Monday, March 31, 2008

Opening Day

Back before my mind was filled with knowledge of songs, samples, producers and labels, my useless trivia quotient was met and exceeded by the minutia of batting averages, strikeouts and stolen bases. Unfortunately, this does not appear to be the year for my beloved Cards, who will have an uphill battle in the NL Central against a loaded Cubs squad and the emerging Brew Crew. Maybe if they can tread water until they get a healthy Carpenter back (along with Agent Mulder) they'll have a shot at squeaking in. But I'm not expecting big things. In any case, to celebrate the season, here's a tangentially related track that is awesome in its own dark-disco way. Ballplayers, come out and play-ay!

Barry de Vorzon - Baseball Furies Chase

Tuesday, March 25, 2008

EL2 - OST

Hump Fortnight Special Edition! This one goes out to my dude Tyrion. Back in the day, a pinnacle of cinematic achievement known only as "Elias Lorenzo" was perpetrated upon an unsuspecting public. While the details remain hazy and possibly forever lost to time, this is the original soundtrack to the as yet unmade sequel "Elias Lorenzo 2." Meaning it's a little shorter on mixing and longer on funk instrumentals to score the imaginary scenes in my head (peep the ill shootout set to the Bar-Kays' version of "Hey Jude" son). Hope you still get a kick out of it.

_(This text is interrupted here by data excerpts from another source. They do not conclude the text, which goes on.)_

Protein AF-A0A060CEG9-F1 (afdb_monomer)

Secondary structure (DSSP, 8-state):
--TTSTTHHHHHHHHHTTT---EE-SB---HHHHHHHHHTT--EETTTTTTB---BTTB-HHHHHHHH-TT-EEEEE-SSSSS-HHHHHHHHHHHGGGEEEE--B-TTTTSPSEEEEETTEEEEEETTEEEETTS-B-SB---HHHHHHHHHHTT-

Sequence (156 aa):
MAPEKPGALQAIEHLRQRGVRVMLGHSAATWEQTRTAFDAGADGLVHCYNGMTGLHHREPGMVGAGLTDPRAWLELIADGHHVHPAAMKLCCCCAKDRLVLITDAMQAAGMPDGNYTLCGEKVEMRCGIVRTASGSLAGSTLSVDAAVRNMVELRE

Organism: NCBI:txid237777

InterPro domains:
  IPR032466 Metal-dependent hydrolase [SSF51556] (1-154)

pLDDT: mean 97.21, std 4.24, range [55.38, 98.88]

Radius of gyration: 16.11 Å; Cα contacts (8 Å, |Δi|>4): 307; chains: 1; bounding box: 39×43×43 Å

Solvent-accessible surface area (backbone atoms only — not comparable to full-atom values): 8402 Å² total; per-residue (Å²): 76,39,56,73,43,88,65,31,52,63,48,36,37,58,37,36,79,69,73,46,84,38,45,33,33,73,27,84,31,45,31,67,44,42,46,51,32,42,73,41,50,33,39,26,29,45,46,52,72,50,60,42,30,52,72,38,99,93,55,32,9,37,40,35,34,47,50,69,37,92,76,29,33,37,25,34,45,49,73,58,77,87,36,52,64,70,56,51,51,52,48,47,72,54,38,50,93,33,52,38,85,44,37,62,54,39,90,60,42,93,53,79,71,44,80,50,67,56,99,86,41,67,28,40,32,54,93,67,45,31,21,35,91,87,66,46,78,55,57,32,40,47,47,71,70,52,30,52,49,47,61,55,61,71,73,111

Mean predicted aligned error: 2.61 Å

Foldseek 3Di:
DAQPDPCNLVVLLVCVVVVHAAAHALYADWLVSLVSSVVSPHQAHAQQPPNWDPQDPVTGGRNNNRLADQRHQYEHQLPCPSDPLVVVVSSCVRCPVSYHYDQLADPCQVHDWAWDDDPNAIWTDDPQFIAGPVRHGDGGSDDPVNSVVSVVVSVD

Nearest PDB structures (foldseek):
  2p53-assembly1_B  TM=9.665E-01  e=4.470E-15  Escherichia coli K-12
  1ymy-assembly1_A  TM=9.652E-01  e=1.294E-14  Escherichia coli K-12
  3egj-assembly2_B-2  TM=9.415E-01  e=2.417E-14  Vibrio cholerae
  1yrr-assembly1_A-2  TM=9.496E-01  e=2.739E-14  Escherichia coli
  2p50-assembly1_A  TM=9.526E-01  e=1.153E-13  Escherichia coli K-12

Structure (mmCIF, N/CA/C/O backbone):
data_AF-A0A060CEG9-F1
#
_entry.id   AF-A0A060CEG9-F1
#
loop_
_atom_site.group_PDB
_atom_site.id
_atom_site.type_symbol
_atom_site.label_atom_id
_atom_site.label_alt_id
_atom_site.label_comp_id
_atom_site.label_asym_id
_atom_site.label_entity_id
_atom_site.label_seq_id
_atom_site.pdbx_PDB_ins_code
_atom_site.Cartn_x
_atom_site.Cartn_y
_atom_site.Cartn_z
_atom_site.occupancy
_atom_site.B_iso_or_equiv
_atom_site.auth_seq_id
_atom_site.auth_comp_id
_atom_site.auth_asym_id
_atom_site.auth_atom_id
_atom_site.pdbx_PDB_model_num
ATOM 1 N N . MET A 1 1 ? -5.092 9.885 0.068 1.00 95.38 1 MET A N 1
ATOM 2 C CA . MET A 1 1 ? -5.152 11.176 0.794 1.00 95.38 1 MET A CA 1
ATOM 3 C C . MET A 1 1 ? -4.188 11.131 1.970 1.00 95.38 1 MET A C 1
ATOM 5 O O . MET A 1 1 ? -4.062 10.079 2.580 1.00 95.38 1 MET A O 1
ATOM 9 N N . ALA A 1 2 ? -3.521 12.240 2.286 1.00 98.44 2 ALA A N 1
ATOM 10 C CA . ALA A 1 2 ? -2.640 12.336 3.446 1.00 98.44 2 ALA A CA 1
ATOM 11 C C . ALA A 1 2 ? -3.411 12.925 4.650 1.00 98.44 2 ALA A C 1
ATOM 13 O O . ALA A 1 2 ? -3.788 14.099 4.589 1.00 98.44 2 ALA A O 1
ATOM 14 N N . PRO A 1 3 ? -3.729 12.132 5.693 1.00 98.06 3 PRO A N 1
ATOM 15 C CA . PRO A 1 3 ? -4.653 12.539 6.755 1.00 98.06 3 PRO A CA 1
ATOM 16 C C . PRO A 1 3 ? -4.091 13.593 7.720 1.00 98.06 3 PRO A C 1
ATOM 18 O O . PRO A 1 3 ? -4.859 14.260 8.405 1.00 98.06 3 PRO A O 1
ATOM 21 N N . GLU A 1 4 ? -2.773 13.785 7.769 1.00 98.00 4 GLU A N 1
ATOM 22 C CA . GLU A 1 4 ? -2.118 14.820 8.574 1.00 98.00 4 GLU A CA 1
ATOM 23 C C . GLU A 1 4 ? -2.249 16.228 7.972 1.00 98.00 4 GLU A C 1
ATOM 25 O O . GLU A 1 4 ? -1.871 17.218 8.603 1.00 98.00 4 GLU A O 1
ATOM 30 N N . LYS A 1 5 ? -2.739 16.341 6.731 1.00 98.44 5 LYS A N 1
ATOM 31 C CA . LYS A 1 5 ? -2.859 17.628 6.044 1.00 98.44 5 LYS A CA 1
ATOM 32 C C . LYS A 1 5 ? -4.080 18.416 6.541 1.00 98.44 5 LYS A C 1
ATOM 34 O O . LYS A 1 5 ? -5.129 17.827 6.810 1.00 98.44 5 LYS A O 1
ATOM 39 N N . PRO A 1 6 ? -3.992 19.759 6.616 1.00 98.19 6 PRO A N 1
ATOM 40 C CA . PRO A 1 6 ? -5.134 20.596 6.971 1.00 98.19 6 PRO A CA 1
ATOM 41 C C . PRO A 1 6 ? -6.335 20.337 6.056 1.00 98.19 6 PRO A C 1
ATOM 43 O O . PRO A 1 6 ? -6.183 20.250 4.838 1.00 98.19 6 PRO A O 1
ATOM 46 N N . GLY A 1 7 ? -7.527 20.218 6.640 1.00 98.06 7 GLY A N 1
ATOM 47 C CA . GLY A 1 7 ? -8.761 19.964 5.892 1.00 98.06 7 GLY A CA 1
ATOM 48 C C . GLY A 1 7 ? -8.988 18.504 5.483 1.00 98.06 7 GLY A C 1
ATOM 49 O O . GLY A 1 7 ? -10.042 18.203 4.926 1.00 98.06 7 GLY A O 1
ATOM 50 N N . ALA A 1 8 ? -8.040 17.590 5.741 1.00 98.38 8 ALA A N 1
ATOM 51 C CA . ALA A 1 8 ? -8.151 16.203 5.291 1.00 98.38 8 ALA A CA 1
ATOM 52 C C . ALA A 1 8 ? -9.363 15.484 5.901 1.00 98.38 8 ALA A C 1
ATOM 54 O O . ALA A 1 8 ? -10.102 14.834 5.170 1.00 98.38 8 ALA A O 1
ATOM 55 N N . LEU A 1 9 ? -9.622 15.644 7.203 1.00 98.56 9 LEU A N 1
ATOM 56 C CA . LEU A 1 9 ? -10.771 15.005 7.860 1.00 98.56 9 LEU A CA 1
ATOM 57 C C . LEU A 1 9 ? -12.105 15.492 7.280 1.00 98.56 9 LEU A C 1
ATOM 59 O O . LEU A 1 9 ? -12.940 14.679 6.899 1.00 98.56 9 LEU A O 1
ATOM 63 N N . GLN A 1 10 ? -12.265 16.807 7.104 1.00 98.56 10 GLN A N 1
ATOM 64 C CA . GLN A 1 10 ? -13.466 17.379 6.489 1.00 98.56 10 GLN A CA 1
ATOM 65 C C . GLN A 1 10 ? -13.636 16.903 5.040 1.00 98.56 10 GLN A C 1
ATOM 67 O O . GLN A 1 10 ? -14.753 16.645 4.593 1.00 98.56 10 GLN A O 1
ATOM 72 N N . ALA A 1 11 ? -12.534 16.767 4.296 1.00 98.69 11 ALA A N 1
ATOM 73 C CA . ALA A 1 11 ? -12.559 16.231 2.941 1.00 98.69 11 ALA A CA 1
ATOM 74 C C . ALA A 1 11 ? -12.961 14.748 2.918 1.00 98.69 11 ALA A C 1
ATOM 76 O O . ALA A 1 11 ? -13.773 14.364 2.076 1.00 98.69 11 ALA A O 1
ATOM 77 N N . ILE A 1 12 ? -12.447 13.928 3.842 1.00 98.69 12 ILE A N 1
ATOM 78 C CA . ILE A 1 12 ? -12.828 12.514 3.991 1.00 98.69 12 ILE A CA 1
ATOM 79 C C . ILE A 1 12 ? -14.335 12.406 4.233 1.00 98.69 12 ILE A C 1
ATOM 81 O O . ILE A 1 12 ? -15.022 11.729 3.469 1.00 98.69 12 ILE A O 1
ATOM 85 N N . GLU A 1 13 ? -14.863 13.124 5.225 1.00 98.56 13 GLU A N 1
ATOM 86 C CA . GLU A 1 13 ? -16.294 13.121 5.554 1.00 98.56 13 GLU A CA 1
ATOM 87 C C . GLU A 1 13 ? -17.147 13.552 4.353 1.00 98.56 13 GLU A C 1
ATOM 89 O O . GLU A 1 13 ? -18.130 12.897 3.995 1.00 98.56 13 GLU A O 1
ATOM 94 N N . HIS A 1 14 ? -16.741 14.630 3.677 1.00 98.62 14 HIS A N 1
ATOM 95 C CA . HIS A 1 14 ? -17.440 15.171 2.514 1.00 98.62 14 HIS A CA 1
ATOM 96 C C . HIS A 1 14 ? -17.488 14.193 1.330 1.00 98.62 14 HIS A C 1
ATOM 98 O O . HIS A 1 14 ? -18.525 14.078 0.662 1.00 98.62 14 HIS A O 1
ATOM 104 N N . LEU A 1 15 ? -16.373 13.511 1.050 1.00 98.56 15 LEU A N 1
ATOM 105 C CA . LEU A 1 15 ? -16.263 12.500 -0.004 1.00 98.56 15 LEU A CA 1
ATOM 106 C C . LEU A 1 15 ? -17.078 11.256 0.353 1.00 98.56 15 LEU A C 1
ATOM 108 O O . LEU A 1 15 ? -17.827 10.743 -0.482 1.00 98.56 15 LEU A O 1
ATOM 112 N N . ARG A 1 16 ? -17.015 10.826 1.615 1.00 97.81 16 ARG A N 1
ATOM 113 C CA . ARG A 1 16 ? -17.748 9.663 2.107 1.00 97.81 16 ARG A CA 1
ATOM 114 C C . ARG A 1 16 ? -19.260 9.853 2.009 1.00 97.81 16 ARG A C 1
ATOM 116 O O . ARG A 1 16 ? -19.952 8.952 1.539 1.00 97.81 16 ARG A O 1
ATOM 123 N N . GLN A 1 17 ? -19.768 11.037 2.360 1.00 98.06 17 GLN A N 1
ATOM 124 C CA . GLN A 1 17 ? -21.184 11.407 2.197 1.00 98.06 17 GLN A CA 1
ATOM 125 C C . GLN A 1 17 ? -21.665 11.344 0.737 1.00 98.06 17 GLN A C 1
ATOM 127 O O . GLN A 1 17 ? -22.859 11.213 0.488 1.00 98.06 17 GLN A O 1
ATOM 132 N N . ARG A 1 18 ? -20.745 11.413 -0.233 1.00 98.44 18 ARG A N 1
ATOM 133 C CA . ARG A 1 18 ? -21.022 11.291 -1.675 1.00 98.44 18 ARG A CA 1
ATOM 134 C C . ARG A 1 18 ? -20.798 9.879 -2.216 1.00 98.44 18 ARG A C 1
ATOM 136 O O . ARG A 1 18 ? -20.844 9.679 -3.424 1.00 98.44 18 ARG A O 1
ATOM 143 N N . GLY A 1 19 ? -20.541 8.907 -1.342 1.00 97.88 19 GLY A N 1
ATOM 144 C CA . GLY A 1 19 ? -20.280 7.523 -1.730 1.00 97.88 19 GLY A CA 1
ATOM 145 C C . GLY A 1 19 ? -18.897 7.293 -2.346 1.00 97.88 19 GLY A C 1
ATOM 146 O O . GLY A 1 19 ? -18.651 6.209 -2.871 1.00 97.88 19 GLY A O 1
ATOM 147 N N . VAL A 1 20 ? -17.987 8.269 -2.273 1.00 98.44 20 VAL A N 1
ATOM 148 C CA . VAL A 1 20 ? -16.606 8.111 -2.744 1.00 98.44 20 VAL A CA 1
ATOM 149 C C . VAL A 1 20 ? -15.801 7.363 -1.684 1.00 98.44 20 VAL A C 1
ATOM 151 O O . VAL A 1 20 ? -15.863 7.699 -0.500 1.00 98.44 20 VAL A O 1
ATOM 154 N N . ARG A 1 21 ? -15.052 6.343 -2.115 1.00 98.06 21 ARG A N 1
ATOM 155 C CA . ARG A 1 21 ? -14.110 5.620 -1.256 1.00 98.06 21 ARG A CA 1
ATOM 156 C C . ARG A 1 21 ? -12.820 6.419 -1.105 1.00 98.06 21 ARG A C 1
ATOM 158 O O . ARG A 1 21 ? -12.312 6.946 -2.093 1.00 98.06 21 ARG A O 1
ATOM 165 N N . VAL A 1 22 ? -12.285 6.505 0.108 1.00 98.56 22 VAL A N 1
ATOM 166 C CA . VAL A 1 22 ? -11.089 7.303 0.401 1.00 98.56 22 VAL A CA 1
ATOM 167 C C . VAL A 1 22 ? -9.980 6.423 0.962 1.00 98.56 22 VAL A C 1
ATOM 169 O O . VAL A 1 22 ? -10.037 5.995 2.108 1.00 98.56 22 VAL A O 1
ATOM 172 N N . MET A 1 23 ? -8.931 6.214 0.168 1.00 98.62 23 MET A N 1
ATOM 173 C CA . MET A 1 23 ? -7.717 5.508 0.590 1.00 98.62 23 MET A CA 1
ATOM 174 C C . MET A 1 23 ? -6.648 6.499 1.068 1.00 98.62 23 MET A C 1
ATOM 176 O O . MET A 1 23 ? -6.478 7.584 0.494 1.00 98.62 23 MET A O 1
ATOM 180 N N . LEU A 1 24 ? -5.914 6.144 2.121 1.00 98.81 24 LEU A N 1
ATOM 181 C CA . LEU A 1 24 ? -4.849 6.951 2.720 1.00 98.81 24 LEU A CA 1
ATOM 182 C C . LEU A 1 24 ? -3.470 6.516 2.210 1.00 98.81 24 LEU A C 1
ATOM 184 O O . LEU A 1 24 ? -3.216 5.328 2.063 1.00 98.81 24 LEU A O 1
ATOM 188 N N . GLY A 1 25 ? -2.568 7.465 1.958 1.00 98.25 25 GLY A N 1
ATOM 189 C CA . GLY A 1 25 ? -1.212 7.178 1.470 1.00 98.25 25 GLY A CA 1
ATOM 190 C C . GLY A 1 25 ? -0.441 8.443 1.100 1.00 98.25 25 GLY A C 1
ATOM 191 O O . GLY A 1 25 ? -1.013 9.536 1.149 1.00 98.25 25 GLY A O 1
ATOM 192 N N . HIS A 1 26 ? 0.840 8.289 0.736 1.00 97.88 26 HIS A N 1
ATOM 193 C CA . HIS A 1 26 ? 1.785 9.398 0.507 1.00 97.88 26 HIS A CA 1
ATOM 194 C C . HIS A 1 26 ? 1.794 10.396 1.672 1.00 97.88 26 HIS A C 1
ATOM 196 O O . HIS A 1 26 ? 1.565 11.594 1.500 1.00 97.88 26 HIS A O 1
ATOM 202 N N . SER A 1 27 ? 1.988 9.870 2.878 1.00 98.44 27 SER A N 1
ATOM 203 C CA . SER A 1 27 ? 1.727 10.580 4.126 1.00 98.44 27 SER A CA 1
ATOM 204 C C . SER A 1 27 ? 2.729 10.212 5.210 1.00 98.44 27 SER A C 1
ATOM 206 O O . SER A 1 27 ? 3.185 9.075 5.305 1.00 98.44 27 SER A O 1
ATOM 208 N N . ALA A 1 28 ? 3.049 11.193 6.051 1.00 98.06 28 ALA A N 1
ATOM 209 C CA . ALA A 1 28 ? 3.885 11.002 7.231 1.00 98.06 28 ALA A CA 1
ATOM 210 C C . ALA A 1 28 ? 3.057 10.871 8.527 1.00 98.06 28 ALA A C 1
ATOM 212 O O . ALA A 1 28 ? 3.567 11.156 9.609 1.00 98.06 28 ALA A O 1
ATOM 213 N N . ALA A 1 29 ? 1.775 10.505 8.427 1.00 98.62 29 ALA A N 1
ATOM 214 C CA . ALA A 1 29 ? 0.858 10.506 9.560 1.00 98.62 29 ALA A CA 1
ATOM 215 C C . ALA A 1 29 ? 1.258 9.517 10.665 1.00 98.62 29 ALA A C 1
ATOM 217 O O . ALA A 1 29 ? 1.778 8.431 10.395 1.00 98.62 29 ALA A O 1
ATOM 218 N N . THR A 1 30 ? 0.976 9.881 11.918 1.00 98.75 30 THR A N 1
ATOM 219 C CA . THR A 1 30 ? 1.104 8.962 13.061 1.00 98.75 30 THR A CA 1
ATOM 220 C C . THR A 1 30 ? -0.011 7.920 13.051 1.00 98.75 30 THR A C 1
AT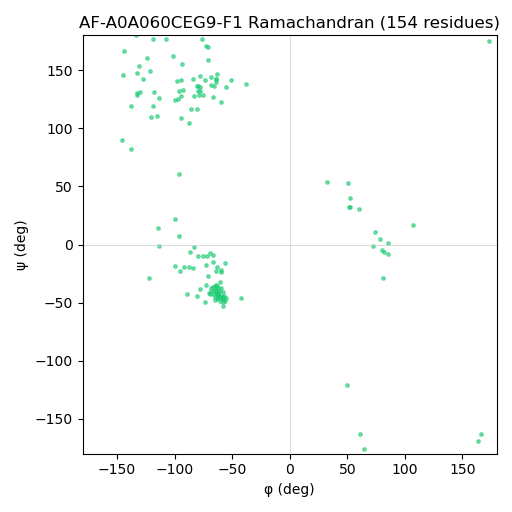OM 222 O O . THR A 1 30 ? -0.992 8.021 12.295 1.00 98.75 30 THR A O 1
ATOM 225 N N . TRP A 1 31 ? 0.103 6.921 13.922 1.00 98.69 31 TRP A N 1
ATOM 226 C CA . TRP A 1 31 ? -0.973 5.963 14.147 1.00 98.69 31 TRP A CA 1
ATOM 227 C C . TRP A 1 31 ? -2.299 6.652 14.528 1.00 98.69 31 TRP A C 1
ATOM 229 O O . TRP A 1 31 ? -3.339 6.361 13.931 1.00 98.69 31 TRP A O 1
ATOM 239 N N . GLU A 1 32 ? -2.279 7.625 15.447 1.00 98.62 32 GLU A N 1
ATOM 240 C CA . GLU A 1 32 ? -3.479 8.332 15.921 1.00 98.62 32 GLU A CA 1
ATOM 241 C C . GLU A 1 32 ? -4.154 9.138 14.812 1.00 98.62 32 GLU A C 1
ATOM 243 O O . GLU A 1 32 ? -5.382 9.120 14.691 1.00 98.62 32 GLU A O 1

DJ Educated Foot - Elias Lorenzo 2 OST

Thursday, March 20, 2008

No One Ever Really Something Something

After Monday night's show at the Vogue, N*E*R*D's third record, due out this summer, officially reached most anticipated status. From the new stuff they played, it sounds like they managed to break out of the slightly AOR-rut of Fly Or Die and got back to the sense of adventure that made In Search Of.. one of my favorite albums of all time (hopefully lead single "Everybody Nose" is just a bit of an outlier trifle). In fact, I would argue that in some ways In Search Of... was a fairly prescient album for the naughties, what with its obsessions with fame, sex, sex tapes, and politics, all of which are coalescing nicley as we near the end of the decade. In any case, I unfortunately wavered a bit on whether or not I really wanted to go, then thought WW22YOJDD? And I knew 22 year-old JD would have stopped at nothing to see this show. All in all, I was rewarded as these guys put on a heck of a show (Chad was even there in appropriately goofy sunglasses & hat), and the live version of "She Wants To Move" is the truth. To commemorate, here's my favorite N*E*R*D non-album track as their big hit "Maybe" gets remixed by funky-electro-space-pirates Sa-Ra Creative Partners. Now if the band had busted out this version, my mind would have truly been blown.

N*E*R*D - Maybe (Sa-Ra Remix)

Monday, March 17, 2008

It was acceptable in the 80's

So I followed my curiousity and got burnt. But who could blame me? It sounded so promising; a strange, almost homemade looking record promising disco songs about trains with five guitars??!!! How could such a thing exist? And what in God's name does it sound like?

Overwhelmed by an insatiable need for answers to these questions I purchased the LP. Tony Rizzi and Disco Pacific? Oh, how you have let me down. Not only do you fail to utilize the FIVE guitars to add any muscle to your sound, you essentially made a record of smoove-disco-jazz, and not even something as promising as that sounds. But the most vile of your sins is even more simple and insidious - you made a boring record.

Fortunately, as a good record buyer should, I hedged my bets. I went with the closest thing I could find to a sure shot - Soft Cell's Tainted Love/Where Did Our Love Go? 12" and the lure of its 9 minute "Tainted Dub." Bingo! (see results below) And then there was the longshot; the band simply called Wah!, the record less simply called Nah=Poo-The Art of Bluff. Oh yes, this was the proverbial ticket. A surprisingly solid post-punk record, perfectly sequenced and solid throughout. I've shared my favorite track below - it's a little bit average for the first three minutes but then it gets all synth + beat = magic at the end. What did these records have in common? A decade that I am realizing I may have unjustly overlooked in previous record buying excursions - the 80's.

Soft Cell - Tainted Dub

Wah! - The Death of Wah!

Monday, March 10, 2008

I'm losing my patience, I just came here to bounce

New mix time. Creatively retitled Hump Fortnight (I waive any pretense this is a weekly mix series, and am now aiming for twice a month in a quality-over-quantity based decision), this mix is your soundtrack to woozy spring nights, with a gooey, cosmic-nougat middle sandwiched by some more pop leaning stuff (as in the songs have vocals). All in all, not a bad little mix. Plus I got to feature the song for my favorite video I've seen in a long time. Also, it's got a band called Shit Robot.